Notes préparatoires sur Rancière
En
préparant ces quelques notes, j’ai tenté de réfléchir un peu à ce qu’avait été
mon rapport aux écrits de Rancière. Je suis tombé sur Rancière, un peu au
hasard, dans le cadre d’un cours, au Collège universitaire dominicain, avec
Maxime Allard; cours qui portait sur l’École de Francfort et la question de
l’émancipation. En vue d’une présentation, Maxime me suggéra, ou bien peut-être
était-ce le titre du livre qui m’intrigua, Le
maître ignorant de Jacques Rancière.

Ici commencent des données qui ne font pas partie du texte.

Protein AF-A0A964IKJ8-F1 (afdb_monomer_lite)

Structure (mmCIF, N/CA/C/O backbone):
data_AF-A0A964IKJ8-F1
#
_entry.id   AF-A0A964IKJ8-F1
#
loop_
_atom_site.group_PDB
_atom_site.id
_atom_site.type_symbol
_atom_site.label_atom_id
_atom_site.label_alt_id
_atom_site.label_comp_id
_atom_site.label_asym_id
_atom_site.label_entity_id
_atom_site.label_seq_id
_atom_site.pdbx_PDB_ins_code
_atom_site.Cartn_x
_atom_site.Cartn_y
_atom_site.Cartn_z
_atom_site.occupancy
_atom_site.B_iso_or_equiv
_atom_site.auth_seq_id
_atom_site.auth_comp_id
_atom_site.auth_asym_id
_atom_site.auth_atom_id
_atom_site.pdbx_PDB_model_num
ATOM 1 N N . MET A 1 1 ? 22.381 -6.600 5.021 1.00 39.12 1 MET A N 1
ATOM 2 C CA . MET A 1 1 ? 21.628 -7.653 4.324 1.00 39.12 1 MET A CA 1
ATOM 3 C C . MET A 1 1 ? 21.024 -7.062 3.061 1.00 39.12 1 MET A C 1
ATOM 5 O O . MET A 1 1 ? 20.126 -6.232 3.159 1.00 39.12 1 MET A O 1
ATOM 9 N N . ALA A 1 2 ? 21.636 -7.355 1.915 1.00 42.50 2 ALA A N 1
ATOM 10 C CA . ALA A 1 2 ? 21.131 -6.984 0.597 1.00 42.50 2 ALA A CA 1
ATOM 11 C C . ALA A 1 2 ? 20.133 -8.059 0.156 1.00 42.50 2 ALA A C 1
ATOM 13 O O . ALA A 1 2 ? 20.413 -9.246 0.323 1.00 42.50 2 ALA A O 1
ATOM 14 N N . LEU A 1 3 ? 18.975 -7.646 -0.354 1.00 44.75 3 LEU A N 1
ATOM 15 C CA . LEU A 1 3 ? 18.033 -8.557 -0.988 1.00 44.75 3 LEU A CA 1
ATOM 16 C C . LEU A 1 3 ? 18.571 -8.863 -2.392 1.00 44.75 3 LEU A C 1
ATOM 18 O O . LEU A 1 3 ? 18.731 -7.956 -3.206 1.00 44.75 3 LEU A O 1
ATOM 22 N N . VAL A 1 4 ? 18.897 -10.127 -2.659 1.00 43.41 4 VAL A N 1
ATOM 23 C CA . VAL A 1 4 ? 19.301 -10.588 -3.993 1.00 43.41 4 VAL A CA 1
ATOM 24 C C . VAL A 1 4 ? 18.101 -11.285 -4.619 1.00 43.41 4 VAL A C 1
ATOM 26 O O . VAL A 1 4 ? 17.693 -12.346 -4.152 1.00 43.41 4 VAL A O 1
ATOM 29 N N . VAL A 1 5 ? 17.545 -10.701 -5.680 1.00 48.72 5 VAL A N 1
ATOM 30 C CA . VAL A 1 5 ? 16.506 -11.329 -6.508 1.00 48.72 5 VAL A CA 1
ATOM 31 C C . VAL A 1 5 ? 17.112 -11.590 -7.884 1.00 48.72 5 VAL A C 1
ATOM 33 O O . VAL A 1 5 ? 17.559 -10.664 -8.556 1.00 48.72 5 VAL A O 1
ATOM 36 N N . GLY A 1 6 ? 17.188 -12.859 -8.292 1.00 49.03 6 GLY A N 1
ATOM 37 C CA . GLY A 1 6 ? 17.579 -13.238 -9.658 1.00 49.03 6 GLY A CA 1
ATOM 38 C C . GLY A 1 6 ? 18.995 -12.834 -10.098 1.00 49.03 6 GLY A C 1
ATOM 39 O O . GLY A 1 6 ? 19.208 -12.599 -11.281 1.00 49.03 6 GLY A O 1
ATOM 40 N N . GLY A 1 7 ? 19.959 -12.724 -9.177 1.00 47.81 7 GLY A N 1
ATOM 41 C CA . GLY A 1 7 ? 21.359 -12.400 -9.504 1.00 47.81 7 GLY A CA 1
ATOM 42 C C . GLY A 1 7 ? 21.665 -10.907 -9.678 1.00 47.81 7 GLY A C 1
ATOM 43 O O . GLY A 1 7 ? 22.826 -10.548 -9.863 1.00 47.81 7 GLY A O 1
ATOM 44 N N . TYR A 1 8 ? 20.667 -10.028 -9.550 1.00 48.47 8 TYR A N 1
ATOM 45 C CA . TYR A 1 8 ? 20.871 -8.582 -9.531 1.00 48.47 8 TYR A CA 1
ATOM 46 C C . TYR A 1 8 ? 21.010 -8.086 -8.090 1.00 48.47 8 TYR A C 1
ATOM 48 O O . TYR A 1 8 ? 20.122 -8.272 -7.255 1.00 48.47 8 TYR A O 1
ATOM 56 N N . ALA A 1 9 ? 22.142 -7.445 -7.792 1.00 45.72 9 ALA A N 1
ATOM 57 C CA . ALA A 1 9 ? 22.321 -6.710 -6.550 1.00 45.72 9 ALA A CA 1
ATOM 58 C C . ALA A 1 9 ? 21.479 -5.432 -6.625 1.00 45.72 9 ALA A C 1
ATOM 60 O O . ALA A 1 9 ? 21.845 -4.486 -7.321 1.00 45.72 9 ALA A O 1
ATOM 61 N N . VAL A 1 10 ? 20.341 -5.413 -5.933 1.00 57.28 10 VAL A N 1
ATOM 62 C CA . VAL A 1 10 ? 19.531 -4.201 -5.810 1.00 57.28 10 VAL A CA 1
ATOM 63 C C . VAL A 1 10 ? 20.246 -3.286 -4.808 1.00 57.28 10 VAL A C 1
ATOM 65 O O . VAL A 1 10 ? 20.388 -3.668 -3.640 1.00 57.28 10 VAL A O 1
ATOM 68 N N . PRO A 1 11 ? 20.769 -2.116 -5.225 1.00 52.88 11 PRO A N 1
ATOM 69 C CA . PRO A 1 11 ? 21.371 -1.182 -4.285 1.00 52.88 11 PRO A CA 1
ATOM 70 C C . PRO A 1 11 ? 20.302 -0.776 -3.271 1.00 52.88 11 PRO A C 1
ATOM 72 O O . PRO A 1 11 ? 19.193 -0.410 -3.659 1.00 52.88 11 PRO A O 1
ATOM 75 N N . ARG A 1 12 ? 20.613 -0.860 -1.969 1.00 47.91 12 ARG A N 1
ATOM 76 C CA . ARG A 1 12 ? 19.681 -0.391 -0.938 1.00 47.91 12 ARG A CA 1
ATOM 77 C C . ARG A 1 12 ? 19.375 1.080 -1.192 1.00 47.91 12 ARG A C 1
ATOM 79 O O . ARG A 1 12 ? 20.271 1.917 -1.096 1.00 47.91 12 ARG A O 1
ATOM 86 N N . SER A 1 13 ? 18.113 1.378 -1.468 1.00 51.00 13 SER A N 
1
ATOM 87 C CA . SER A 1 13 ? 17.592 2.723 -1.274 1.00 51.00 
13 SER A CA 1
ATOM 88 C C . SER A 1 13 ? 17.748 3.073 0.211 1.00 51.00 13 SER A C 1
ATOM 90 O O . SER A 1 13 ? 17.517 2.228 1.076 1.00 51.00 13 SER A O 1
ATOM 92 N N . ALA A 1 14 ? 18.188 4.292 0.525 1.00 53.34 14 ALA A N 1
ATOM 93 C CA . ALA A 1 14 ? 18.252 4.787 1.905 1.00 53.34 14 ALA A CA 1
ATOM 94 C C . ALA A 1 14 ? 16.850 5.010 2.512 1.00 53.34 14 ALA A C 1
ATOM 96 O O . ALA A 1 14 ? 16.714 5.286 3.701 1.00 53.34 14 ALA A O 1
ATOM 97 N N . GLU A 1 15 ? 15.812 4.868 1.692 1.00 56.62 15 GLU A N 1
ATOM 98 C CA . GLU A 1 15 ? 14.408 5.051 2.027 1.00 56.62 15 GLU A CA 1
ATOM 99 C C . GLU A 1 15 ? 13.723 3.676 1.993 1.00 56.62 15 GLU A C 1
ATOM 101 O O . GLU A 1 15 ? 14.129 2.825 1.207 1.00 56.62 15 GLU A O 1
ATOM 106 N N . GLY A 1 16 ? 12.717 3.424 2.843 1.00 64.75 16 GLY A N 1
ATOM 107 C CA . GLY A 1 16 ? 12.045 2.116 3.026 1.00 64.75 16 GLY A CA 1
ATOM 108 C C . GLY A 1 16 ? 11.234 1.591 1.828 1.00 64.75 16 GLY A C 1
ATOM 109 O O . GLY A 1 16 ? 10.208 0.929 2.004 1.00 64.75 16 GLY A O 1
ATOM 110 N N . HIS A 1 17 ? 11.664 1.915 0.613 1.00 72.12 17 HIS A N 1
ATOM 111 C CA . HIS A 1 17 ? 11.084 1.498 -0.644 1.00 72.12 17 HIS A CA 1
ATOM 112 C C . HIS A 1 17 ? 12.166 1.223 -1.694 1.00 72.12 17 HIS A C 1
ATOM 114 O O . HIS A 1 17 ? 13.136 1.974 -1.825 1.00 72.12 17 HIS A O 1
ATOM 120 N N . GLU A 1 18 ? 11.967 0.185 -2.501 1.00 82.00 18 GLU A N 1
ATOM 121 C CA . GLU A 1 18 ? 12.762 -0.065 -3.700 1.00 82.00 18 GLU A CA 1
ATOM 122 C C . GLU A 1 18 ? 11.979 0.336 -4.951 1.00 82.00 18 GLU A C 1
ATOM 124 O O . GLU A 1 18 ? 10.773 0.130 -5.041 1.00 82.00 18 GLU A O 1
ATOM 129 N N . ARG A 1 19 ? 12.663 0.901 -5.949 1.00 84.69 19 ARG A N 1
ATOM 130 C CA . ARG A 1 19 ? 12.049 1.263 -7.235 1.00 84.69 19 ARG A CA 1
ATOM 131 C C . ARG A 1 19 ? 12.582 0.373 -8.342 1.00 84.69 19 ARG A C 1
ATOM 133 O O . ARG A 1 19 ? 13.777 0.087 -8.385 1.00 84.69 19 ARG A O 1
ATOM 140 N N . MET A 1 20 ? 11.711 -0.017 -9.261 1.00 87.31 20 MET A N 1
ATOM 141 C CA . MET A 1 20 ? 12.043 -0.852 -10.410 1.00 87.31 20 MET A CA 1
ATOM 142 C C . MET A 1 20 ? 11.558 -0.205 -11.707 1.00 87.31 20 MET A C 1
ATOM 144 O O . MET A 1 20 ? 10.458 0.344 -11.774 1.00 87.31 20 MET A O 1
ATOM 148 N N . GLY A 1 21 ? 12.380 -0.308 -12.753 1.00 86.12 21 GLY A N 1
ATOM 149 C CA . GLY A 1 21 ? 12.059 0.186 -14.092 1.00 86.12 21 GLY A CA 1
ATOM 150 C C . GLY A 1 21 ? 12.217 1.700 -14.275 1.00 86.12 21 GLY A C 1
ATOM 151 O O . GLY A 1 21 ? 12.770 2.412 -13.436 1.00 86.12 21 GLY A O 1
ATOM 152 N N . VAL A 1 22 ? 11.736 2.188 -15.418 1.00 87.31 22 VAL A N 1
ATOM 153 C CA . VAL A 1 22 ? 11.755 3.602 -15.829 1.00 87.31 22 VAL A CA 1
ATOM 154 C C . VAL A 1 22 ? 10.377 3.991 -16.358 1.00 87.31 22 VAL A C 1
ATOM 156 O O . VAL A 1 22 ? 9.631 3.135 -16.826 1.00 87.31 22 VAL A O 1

Ce ne fut pas une révélation, ni un
coup de cœur, mais, plutôt, une expérience bizarre, renversante. Le titre
même…un maître qui ne sait rien. Déjà – ou désormais – l’anti-platonisme de la
formule était criant. Pour Platon, l’ignorant ne peut pas être le maître de la
même manière qu’il ne peut pas être un homme de bien. L’anti-platonisme déjà,
cependant, se doublait d’un socratisme presqu’orthodoxe, presqu’ordinaire. Pour
Rancière, le maître ignorant, le « maître émancipateur », ne transmet
pas son savoir. Le rapport pédagogique n’est pas une opération de transfert,
celui du plus plein au plus vide, pour reprendre l’image du Banquet. Il ne s’agit pas d’un rapport
d’une intelligence à une autre, le rapport entre un connaissant et un ignorant.
Le rapport pédagogique, c’est une « relation pure de volonté à volonté ».
C’est
ce socratisme et ce qui me semble être sa vérité qui m’attira : qu’en
quelque sorte, la philosophie n’est pas une affaire de transmission d’une
doctrine, d’un système, de connaissances; que la philosophie était bien plutôt
une affaire de rencontres, rencontres de textes et de personnes; une affaire de
curiosité creusée jusqu’à la folie – jusqu’à la folie, telle qu’elle est
comprise par le monde. Socrate et Rancière ici sont proches de St. Paul, malgré la haine de
la philosophie de ce dernier. Foucault aussi, s’en rapproche lorsqu’il nous dit
que « le propre de la philosophie
c’est qu’elle ne sait jamais au juste ce qu’est le jour et ce qu’est la nuit ».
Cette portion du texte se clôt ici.